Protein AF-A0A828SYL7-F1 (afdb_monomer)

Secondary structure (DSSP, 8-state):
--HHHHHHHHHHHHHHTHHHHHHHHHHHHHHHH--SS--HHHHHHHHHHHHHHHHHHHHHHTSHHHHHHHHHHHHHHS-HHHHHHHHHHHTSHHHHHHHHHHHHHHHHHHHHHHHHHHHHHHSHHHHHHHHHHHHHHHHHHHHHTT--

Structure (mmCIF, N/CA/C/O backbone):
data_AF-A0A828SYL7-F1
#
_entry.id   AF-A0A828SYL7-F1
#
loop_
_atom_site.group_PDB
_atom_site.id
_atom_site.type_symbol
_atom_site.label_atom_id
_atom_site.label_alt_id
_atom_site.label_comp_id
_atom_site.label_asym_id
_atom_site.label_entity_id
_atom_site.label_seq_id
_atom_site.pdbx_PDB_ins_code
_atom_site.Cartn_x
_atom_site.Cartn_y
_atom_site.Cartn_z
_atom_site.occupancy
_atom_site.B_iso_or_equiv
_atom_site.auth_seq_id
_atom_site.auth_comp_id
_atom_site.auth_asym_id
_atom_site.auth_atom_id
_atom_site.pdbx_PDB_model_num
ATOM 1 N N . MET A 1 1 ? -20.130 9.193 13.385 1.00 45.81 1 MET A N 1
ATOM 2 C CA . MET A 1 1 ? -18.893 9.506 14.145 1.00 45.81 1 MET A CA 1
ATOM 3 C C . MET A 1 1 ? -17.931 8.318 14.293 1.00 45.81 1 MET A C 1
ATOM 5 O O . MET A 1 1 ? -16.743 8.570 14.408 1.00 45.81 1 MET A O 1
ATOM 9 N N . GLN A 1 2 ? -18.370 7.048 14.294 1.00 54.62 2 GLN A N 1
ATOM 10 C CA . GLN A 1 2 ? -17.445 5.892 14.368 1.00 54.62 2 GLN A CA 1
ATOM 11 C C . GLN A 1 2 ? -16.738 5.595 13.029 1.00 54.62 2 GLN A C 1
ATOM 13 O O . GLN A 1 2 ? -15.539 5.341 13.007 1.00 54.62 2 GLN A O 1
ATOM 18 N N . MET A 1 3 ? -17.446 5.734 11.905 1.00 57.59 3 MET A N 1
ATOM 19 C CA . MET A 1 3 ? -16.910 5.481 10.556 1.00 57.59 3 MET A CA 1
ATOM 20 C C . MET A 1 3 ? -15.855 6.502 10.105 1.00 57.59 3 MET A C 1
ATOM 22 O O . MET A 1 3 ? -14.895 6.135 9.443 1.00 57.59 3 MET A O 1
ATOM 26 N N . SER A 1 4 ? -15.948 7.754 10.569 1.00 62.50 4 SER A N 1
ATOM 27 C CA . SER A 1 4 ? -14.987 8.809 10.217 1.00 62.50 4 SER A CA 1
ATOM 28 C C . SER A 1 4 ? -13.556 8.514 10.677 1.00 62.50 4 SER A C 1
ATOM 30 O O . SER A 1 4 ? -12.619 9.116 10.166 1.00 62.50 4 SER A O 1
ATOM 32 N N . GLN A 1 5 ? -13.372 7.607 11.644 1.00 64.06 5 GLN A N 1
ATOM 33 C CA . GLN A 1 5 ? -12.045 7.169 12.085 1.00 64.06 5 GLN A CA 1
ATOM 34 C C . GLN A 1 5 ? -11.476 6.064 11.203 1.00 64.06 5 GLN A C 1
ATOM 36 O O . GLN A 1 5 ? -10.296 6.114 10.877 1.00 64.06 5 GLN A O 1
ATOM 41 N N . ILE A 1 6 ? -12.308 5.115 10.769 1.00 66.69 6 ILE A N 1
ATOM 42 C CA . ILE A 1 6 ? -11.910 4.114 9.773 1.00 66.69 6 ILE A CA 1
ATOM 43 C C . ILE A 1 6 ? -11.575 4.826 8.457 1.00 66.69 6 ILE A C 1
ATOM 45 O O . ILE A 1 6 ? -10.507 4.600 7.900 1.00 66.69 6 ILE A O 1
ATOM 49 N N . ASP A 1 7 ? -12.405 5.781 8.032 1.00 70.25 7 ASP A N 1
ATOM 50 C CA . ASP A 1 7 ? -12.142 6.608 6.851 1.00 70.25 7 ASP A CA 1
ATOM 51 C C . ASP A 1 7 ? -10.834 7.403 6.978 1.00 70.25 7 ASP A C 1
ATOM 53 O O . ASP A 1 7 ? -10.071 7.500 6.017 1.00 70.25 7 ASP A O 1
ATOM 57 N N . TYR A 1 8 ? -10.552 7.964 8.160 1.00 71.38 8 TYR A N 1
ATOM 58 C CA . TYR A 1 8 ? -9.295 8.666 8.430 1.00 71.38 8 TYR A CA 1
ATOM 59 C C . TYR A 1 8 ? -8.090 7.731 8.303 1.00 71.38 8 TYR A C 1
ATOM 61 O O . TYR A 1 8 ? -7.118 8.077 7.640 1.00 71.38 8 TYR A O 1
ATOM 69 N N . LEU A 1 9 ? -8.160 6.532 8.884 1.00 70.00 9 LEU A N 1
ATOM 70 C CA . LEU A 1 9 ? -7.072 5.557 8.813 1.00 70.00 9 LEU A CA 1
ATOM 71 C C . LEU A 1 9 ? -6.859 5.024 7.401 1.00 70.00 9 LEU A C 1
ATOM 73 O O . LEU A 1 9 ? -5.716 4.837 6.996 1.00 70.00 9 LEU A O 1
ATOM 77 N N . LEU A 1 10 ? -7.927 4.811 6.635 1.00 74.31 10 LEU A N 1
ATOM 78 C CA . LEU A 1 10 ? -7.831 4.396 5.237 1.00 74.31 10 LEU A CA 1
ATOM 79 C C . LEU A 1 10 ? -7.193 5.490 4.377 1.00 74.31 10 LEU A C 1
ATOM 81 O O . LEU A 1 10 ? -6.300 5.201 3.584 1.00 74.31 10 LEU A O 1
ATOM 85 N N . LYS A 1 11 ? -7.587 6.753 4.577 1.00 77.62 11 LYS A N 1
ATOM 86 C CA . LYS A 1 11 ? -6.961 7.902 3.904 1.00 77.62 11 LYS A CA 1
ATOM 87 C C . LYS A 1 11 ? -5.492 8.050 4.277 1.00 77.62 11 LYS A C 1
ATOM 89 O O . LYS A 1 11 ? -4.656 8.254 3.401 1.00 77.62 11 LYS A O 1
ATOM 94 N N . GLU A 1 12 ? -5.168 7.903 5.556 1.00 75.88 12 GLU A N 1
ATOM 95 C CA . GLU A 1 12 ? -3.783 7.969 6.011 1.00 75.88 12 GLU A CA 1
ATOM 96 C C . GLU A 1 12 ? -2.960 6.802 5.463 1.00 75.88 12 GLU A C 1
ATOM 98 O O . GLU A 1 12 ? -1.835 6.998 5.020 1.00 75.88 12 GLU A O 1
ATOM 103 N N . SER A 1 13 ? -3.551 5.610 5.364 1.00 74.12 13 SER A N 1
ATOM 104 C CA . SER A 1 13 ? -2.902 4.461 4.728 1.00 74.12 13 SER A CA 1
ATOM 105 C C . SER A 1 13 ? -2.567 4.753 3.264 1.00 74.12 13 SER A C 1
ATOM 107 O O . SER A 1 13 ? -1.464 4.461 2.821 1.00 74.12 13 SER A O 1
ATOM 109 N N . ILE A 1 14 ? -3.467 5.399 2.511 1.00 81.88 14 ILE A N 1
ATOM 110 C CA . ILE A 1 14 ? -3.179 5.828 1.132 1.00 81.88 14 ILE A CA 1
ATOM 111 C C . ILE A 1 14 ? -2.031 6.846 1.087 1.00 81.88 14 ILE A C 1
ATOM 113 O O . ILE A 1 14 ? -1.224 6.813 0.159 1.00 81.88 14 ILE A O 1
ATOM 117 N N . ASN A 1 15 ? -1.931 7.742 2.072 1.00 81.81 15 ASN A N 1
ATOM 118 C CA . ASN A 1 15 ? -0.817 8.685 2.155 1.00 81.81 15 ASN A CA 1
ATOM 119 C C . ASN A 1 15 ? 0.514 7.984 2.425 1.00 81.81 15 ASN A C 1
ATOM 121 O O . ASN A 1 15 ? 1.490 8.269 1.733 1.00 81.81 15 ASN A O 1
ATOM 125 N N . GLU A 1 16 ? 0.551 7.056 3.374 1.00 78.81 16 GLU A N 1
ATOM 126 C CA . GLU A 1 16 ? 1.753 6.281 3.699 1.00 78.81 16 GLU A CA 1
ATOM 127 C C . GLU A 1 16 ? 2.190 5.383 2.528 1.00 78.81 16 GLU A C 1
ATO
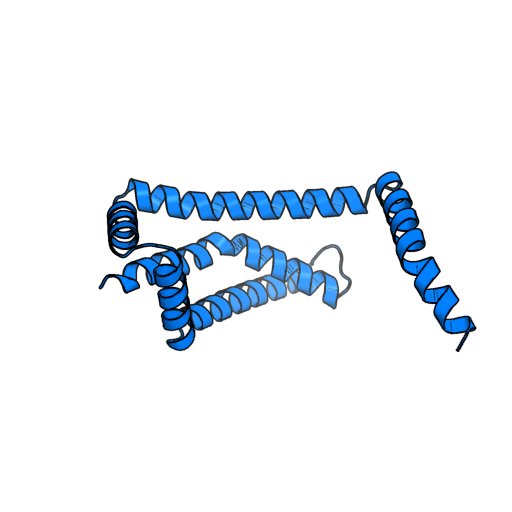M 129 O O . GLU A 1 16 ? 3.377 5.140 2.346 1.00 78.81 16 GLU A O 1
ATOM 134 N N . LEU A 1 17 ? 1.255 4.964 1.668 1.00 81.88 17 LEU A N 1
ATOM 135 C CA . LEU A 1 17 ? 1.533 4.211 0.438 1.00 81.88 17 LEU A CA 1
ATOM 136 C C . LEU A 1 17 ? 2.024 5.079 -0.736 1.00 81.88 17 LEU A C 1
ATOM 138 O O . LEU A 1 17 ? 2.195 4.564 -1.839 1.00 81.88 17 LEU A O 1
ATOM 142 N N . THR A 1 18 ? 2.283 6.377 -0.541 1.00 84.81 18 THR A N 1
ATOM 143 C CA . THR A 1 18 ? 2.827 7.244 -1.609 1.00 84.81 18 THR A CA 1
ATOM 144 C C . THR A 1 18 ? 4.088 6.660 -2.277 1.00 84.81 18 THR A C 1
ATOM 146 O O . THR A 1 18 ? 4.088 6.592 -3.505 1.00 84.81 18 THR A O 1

--------

Assigned task:
Output each line of the records above exactly, beginning at the first, and stop once the line containing "ATOM 36 O O" has been output.

Output of the task:
Protein AF-A0A828SYL7-F1 (afdb_monomer)

Secondary structure (DSSP, 8-state):
--HHHHHHHHHHHHHHTHHHHHHHHHHHHHHHH--SS--HHHHHHHHHHHHHHHHHHHHHHTSHHHHHHHHHHHHHHS-HHHHHHHHHHHTSHHHHHHHHHHHHHHHHHHHHHHHHHHHHHHSHHHHHHHHHHHHHHHHHHHHHTT--

Structure (mmCIF, N/CA/C/O backbone):
data_AF-A0A828SYL7-F1
#
_entry.id   AF-A0A828SYL7-F1
#
loop_
_atom_site.group_PDB
_atom_site.id
_atom_site.type_symbol
_atom_site.label_atom_id
_atom_site.label_alt_id
_atom_site.label_comp_id
_atom_site.label_asym_id
_atom_site.label_entity_id
_atom_site.label_seq_id
_atom_site.pdbx_PDB_ins_code
_atom_site.Cartn_x
_atom_site.Cartn_y
_atom_site.Cartn_z
_atom_site.occupancy
_atom_site.B_iso_or_equiv
_atom_site.auth_seq_id
_atom_site.auth_comp_id
_atom_site.auth_asym_id
_atom_site.auth_atom_id
_atom_site.pdbx_PDB_model_num
ATOM 1 N N . MET A 1 1 ? -20.130 9.193 13.385 1.00 45.81 1 MET A N 1
ATOM 2 C CA . MET A 1 1 ? -18.893 9.506 14.145 1.00 45.81 1 MET A CA 1
ATOM 3 C C . MET A 1 1 ? -17.931 8.318 14.293 1.00 45.81 1 MET A C 1
ATOM 5 O O . MET A 1 1 ? -16.743 8.570 14.408 1.00 45.81 1 MET A O 1
ATOM 9 N N . GLN A 1 2 ? -18.370 7.048 14.294 1.00 54.62 2 GLN A N 1
ATOM 10 C CA . GLN A 1 2 ? -17.445 5.892 14.368 1.00 54.62 2 GLN A CA 1
ATOM 11 C C . GLN A 1 2 ? -16.738 5.595 13.029 1.00 54.62 2 GLN A C 1
ATOM 13 O O . GLN A 1 2 ? -15.539 5.341 13.007 1.00 54.62 2 GLN A O 1
ATOM 18 N N . MET A 1 3 ? -17.446 5.734 11.905 1.00 57.59 3 MET A N 1
ATOM 19 C CA . MET A 1 3 ? -16.910 5.481 10.556 1.00 57.59 3 MET A CA 1
ATOM 20 C C . MET A 1 3 ? -15.855 6.502 10.105 1.00 57.59 3 MET A C 1
ATOM 22 O O . MET A 1 3 ? -14.895 6.135 9.443 1.00 57.59 3 MET A O 1
ATOM 26 N N . SER A 1 4 ? -15.948 7.754 10.569 1.00 62.50 4 SER A N 1
ATOM 27 C CA . SER A 1 4 ? -14.987 8.809 10.217 1.00 62.50 4 SER A CA 1
ATOM 28 C C . SER A 1 4 ? -13.556 8.514 10.677 1.00 62.50 4 SER A C 1
ATOM 30 O O . SER A 1 4 ? -12.619 9.116 10.166 1.00 62.50 4 SER A O 1
ATOM 32 N N . GLN A 1 5 ? -13.372 7.607 11.644 1.00 64.06 5 GLN A N 1
ATOM 33 C CA . GLN A 1 5 ? -12.045 7.169 12.085 1.00 64.06 5 GLN A CA 1
ATOM 34 C C . GLN A 1 5 ? -11.476 6.064 11.203 1.00 64.06 5 GLN A C 1
ATOM 36 O O . GLN A 1 5 ? -10.296 6.114 10.877 1.00 64.06 5 GLN A O 1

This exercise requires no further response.